*Data*.
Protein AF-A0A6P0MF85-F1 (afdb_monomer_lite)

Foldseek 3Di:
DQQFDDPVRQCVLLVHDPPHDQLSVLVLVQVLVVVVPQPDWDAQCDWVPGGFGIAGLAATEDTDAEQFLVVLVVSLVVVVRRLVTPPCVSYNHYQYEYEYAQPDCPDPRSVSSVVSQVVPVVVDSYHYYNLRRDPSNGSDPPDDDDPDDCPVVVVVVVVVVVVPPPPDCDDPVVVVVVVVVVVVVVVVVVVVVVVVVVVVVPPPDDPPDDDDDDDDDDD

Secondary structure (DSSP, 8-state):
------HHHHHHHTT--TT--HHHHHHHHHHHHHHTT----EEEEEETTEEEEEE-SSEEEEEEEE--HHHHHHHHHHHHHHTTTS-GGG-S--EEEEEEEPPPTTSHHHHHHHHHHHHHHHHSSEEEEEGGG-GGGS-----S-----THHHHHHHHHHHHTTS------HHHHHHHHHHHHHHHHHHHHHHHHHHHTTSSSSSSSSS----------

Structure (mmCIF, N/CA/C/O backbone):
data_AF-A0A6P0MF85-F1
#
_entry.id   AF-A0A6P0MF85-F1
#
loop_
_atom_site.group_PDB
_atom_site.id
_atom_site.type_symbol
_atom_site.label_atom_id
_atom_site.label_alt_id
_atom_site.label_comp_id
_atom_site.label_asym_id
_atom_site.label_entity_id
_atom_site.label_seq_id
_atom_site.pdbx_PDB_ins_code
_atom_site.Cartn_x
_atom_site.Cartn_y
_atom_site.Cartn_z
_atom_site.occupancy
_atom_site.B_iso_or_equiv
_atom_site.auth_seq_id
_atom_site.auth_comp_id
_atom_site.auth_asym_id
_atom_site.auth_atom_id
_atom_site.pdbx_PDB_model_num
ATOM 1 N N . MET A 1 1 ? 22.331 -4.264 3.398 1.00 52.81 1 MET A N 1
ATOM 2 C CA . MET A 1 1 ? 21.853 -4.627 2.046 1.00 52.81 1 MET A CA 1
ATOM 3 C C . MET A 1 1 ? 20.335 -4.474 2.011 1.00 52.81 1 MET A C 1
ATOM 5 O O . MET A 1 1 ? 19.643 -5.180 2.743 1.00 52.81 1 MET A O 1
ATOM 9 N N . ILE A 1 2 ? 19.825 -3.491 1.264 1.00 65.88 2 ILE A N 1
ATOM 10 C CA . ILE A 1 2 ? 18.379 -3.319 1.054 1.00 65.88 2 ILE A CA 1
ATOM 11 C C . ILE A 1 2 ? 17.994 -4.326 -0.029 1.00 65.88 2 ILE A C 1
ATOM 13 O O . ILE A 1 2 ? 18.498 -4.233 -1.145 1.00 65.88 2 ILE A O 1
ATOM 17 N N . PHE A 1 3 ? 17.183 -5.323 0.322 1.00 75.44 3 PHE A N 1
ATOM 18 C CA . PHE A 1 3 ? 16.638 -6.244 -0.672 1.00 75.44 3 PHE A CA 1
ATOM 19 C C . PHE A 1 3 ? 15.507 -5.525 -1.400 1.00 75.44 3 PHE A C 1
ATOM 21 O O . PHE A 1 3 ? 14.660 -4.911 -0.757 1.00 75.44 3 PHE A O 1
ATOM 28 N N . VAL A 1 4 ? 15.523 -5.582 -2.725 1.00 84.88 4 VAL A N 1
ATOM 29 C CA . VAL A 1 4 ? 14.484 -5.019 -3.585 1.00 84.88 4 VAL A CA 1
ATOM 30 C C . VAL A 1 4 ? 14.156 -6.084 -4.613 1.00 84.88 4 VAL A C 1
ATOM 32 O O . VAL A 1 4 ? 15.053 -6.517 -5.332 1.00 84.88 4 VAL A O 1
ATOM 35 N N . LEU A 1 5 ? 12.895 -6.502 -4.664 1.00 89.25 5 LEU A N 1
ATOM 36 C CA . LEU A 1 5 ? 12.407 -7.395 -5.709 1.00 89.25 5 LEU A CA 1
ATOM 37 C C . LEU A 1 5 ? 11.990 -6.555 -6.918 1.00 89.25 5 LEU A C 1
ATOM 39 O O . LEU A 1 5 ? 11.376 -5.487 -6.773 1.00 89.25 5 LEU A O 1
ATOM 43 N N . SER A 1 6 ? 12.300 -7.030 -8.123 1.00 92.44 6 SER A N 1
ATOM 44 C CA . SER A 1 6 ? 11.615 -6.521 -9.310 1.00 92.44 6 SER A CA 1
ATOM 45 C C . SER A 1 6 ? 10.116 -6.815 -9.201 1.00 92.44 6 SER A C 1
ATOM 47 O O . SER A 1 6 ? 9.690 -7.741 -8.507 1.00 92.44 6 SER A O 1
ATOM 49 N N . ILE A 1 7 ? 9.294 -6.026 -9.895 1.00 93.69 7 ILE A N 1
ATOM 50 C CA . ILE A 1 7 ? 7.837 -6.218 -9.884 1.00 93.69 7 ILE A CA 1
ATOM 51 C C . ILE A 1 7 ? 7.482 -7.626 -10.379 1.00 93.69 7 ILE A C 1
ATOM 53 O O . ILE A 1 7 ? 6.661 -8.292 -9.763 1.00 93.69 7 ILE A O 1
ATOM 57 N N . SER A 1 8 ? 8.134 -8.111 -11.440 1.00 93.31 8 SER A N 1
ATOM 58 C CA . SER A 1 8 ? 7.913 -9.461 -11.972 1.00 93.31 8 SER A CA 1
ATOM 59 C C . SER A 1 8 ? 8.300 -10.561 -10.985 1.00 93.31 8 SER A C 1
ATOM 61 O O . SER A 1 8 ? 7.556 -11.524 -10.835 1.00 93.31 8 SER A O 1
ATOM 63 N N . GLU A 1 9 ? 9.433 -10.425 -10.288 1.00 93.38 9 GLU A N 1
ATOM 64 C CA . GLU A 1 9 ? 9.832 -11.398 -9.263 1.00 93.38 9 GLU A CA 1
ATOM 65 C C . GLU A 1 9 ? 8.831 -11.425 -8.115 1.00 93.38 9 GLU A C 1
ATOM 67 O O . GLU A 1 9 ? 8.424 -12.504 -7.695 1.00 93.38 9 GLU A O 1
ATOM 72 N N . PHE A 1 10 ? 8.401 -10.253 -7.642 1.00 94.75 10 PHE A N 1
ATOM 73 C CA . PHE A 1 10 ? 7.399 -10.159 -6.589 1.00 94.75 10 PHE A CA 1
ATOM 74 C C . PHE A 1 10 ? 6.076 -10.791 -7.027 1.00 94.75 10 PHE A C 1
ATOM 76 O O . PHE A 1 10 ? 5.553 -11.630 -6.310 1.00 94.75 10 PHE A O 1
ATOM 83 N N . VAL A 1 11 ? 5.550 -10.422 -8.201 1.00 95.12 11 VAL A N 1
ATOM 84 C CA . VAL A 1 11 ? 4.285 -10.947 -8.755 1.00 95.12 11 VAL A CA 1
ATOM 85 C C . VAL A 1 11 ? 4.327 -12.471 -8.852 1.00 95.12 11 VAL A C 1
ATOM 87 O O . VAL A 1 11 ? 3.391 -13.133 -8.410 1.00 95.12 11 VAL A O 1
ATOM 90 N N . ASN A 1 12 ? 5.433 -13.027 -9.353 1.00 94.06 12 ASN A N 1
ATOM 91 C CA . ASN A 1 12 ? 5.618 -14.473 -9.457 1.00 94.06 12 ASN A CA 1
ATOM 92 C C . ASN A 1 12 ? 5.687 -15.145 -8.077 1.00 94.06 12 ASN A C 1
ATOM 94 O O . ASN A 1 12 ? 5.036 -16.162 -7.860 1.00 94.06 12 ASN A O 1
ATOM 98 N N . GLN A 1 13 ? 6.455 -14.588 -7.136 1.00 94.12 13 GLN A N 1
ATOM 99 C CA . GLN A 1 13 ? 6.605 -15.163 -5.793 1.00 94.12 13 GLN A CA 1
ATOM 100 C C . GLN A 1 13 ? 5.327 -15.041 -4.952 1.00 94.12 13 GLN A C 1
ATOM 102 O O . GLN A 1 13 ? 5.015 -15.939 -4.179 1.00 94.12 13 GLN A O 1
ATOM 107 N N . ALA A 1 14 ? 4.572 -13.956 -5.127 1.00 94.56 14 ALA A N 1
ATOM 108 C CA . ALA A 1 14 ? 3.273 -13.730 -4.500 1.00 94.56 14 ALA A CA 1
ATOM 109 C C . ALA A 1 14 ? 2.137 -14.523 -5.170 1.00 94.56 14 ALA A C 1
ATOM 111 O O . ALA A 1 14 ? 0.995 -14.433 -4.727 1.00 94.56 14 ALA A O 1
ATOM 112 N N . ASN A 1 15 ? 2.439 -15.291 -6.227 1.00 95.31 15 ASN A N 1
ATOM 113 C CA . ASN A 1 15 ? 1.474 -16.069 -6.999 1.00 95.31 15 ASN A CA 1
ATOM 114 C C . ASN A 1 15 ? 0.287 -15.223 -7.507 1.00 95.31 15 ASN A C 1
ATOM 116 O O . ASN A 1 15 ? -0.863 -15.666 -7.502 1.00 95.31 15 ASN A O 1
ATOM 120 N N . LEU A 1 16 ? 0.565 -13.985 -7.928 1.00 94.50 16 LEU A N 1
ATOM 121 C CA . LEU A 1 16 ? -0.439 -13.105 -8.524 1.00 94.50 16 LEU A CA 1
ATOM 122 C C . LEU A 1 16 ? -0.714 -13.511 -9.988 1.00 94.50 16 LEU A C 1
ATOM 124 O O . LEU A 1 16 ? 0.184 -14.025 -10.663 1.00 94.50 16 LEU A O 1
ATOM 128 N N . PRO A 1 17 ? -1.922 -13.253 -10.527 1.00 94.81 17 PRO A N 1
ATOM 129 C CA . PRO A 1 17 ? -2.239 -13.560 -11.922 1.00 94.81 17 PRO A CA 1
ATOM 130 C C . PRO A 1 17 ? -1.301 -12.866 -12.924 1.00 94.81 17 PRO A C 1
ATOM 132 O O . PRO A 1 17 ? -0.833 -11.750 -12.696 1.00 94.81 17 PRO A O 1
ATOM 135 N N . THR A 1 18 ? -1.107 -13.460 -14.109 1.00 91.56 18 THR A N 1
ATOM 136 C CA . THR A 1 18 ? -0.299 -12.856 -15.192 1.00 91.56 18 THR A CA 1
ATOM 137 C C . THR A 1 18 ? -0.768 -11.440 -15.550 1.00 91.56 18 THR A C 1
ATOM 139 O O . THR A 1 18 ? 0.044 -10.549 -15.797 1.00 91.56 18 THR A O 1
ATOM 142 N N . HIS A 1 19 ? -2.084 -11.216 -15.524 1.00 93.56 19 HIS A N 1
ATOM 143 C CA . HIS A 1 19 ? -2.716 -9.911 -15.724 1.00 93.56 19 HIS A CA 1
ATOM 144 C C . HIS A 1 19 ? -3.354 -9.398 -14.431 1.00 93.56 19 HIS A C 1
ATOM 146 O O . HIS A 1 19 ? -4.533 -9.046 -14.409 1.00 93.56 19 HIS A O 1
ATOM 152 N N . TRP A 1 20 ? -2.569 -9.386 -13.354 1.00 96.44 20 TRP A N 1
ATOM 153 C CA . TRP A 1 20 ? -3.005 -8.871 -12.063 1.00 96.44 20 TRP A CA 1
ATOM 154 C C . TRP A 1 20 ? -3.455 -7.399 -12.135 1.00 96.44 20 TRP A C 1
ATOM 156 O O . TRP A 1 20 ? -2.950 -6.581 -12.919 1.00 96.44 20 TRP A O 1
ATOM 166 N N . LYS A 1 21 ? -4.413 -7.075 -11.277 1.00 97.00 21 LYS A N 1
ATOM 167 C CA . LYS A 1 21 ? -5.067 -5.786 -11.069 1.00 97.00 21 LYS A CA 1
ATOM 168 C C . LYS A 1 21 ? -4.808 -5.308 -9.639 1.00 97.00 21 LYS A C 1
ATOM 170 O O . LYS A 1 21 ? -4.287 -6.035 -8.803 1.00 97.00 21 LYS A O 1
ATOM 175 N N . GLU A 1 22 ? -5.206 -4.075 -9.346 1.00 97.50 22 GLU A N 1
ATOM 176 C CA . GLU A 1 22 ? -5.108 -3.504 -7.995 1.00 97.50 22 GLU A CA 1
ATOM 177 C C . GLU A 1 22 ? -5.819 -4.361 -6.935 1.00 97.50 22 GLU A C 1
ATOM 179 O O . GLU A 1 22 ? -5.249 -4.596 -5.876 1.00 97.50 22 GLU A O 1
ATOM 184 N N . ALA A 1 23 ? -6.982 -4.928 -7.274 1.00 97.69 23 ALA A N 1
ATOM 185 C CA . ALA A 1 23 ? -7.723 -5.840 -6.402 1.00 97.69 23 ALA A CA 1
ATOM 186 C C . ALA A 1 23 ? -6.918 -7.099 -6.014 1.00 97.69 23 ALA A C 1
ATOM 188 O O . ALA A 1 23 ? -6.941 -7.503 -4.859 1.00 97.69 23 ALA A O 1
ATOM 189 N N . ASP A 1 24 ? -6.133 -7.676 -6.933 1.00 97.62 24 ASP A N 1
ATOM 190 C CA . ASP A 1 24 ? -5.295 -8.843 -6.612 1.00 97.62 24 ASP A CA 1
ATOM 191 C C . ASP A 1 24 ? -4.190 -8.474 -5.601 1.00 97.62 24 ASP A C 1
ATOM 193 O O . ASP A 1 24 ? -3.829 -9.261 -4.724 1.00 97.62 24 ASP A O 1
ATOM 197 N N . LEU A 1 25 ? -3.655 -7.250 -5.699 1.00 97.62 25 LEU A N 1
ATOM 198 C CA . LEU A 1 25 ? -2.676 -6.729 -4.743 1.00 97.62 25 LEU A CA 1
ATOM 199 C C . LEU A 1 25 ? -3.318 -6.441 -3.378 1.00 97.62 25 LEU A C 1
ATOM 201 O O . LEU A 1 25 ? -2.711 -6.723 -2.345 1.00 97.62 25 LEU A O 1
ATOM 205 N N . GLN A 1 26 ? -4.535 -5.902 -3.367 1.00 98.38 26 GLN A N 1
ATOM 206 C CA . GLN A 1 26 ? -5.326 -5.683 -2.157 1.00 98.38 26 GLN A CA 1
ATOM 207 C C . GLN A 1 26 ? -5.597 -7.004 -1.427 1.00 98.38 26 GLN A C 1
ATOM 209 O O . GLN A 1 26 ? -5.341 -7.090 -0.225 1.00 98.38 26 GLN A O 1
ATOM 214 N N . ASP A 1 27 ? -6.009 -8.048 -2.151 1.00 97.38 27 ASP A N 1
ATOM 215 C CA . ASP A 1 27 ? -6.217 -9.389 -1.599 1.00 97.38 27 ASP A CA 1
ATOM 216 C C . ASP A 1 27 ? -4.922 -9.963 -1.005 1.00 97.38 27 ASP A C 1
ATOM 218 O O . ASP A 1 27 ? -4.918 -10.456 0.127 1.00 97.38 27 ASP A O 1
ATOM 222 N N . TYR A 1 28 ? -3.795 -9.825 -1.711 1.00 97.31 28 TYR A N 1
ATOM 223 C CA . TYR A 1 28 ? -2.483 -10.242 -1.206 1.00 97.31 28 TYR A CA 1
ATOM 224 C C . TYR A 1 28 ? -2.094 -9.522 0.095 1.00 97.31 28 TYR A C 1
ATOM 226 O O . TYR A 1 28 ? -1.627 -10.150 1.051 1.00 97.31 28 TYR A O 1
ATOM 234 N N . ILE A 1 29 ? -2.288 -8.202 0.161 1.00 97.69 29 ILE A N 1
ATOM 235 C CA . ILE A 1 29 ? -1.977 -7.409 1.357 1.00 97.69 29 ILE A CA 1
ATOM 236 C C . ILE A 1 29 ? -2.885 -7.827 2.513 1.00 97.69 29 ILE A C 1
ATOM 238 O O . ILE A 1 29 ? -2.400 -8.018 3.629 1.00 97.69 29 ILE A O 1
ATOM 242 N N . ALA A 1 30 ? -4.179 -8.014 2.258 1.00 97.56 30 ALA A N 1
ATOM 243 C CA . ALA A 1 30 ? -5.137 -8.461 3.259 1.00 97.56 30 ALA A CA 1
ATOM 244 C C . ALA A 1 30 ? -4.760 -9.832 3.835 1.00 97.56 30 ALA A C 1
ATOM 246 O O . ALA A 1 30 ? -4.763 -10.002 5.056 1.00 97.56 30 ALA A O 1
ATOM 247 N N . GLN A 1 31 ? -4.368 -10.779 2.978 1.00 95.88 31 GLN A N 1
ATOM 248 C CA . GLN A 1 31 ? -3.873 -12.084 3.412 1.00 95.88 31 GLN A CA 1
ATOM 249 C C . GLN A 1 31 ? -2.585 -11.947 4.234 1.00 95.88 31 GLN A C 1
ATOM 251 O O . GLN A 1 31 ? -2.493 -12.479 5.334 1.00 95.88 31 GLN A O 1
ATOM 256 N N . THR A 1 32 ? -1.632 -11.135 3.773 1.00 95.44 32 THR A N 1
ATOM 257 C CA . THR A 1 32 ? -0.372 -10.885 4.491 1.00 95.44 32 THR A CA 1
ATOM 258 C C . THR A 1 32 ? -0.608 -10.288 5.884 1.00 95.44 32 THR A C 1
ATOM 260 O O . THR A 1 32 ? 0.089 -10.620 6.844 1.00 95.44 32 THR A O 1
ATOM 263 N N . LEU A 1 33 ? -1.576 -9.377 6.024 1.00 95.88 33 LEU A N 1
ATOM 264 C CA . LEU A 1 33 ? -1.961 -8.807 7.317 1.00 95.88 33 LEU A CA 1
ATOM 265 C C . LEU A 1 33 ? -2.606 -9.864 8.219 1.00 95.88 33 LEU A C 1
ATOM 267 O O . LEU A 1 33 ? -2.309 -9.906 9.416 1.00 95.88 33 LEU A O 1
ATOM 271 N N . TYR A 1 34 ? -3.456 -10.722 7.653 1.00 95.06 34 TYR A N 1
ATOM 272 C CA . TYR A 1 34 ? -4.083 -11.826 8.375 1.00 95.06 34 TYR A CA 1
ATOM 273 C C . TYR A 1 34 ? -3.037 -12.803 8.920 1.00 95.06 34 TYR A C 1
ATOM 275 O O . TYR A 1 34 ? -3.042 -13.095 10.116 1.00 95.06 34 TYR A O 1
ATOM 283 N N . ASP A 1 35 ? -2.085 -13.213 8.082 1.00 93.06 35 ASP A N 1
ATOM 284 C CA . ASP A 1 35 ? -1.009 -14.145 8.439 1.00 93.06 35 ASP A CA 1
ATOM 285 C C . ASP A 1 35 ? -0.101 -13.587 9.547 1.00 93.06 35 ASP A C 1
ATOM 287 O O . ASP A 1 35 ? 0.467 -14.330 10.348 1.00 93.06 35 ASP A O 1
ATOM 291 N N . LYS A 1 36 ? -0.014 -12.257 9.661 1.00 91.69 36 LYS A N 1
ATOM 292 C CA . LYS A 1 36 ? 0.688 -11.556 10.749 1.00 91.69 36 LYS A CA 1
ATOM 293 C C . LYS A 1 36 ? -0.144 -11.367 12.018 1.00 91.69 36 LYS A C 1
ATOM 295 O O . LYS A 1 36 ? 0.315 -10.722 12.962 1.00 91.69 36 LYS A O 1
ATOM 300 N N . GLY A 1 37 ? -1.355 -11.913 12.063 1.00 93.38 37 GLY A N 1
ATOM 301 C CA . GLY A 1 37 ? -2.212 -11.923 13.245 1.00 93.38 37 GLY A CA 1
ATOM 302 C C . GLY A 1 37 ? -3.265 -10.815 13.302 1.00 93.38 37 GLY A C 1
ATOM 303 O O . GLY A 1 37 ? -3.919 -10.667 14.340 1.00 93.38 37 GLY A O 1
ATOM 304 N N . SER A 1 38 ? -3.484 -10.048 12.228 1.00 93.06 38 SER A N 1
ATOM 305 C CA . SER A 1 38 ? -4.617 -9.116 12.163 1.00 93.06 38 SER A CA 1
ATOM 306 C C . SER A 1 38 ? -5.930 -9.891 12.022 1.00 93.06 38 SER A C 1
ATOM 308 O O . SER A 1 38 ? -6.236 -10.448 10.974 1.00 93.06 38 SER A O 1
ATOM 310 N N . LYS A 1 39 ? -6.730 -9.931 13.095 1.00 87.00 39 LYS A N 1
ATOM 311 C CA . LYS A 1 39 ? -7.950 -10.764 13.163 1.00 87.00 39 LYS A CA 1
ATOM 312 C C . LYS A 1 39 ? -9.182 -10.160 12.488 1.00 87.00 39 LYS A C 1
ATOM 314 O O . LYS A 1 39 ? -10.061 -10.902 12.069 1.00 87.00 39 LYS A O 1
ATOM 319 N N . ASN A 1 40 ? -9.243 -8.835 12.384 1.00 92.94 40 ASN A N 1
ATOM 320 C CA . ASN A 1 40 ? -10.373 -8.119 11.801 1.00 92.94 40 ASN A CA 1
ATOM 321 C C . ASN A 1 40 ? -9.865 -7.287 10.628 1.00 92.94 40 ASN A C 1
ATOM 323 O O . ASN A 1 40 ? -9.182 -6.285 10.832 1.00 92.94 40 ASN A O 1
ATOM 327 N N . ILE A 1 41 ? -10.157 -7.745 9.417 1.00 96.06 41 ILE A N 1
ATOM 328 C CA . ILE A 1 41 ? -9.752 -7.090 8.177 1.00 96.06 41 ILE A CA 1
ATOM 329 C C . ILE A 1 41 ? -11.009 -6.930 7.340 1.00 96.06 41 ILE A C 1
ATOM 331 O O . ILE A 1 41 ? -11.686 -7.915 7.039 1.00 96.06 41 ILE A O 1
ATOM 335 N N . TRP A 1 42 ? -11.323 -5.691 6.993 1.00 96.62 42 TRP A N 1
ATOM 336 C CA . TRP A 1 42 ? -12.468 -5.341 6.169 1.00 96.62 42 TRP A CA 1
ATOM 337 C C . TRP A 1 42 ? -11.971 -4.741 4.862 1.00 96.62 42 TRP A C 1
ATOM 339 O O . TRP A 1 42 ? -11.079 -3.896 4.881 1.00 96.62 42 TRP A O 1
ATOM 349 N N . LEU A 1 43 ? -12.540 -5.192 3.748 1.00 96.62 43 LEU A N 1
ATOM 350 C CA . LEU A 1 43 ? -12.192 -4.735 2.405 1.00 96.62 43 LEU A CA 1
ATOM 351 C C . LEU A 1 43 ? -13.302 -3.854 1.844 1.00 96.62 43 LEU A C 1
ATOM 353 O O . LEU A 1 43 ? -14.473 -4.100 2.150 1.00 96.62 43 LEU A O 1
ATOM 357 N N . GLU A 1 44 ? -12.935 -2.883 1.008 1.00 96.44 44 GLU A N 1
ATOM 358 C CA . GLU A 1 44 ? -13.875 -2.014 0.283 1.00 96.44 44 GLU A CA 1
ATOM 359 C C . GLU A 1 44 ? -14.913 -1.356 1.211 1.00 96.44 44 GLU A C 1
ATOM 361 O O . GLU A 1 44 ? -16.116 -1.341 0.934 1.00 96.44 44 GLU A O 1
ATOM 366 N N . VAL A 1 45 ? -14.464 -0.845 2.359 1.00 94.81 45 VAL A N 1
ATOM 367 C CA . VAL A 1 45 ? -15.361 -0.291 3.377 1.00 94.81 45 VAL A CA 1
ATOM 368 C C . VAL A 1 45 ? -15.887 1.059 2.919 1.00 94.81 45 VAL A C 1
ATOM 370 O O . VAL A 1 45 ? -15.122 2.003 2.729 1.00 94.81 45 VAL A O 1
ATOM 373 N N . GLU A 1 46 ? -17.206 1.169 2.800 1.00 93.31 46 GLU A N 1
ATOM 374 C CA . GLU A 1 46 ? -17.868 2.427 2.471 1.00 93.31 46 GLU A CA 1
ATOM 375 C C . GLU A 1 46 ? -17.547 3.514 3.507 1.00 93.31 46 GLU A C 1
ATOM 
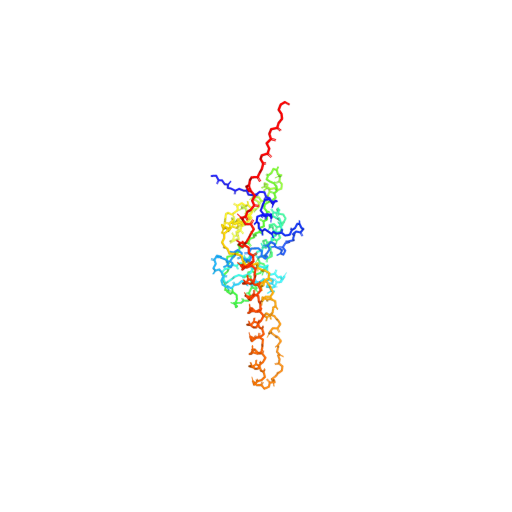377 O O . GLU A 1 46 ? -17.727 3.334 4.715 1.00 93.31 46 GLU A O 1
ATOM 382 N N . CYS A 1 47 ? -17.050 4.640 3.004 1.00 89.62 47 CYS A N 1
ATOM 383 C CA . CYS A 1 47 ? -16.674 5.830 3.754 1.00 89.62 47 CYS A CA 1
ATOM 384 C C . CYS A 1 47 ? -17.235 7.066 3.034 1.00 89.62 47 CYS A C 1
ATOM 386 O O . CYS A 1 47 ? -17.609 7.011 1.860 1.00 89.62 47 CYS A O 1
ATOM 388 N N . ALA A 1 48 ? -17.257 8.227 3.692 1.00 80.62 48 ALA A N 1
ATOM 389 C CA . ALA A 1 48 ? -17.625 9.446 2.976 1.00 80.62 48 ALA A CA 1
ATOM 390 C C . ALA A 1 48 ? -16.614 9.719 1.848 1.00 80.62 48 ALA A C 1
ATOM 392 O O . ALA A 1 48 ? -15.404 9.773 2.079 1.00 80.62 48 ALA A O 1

*Prompt*. Retype, exactly and in full, the lines above from the one containing "ATOM 257 C CA" through the one containing "ATOM 267 O O".

*Written solution*.
ATOM 257 C CA . THR A 1 32 ? -0.372 -10.885 4.491 1.00 95.44 32 THR A CA 1
ATOM 258 C C . THR A 1 32 ? -0.608 -10.288 5.884 1.00 95.44 32 THR A C 1
ATOM 260 O O . THR A 1 32 ? 0.089 -10.620 6.844 1.00 95.44 32 THR A O 1
ATOM 263 N N . LEU A 1 33 ? -1.576 -9.377 6.024 1.00 95.88 33 LEU A N 1
ATOM 264 C CA . LEU A 1 33 ? -1.961 -8.807 7.317 1.00 95.88 33 LEU A CA 1
ATOM 265 C C . LEU A 1 33 ? -2.606 -9.864 8.219 1.00 95.88 33 LEU A C 1
ATOM 267 O O . LEU A 1 33 ? -2.309 -9.906 9.416 1.00 95.88 33 LEU A O 1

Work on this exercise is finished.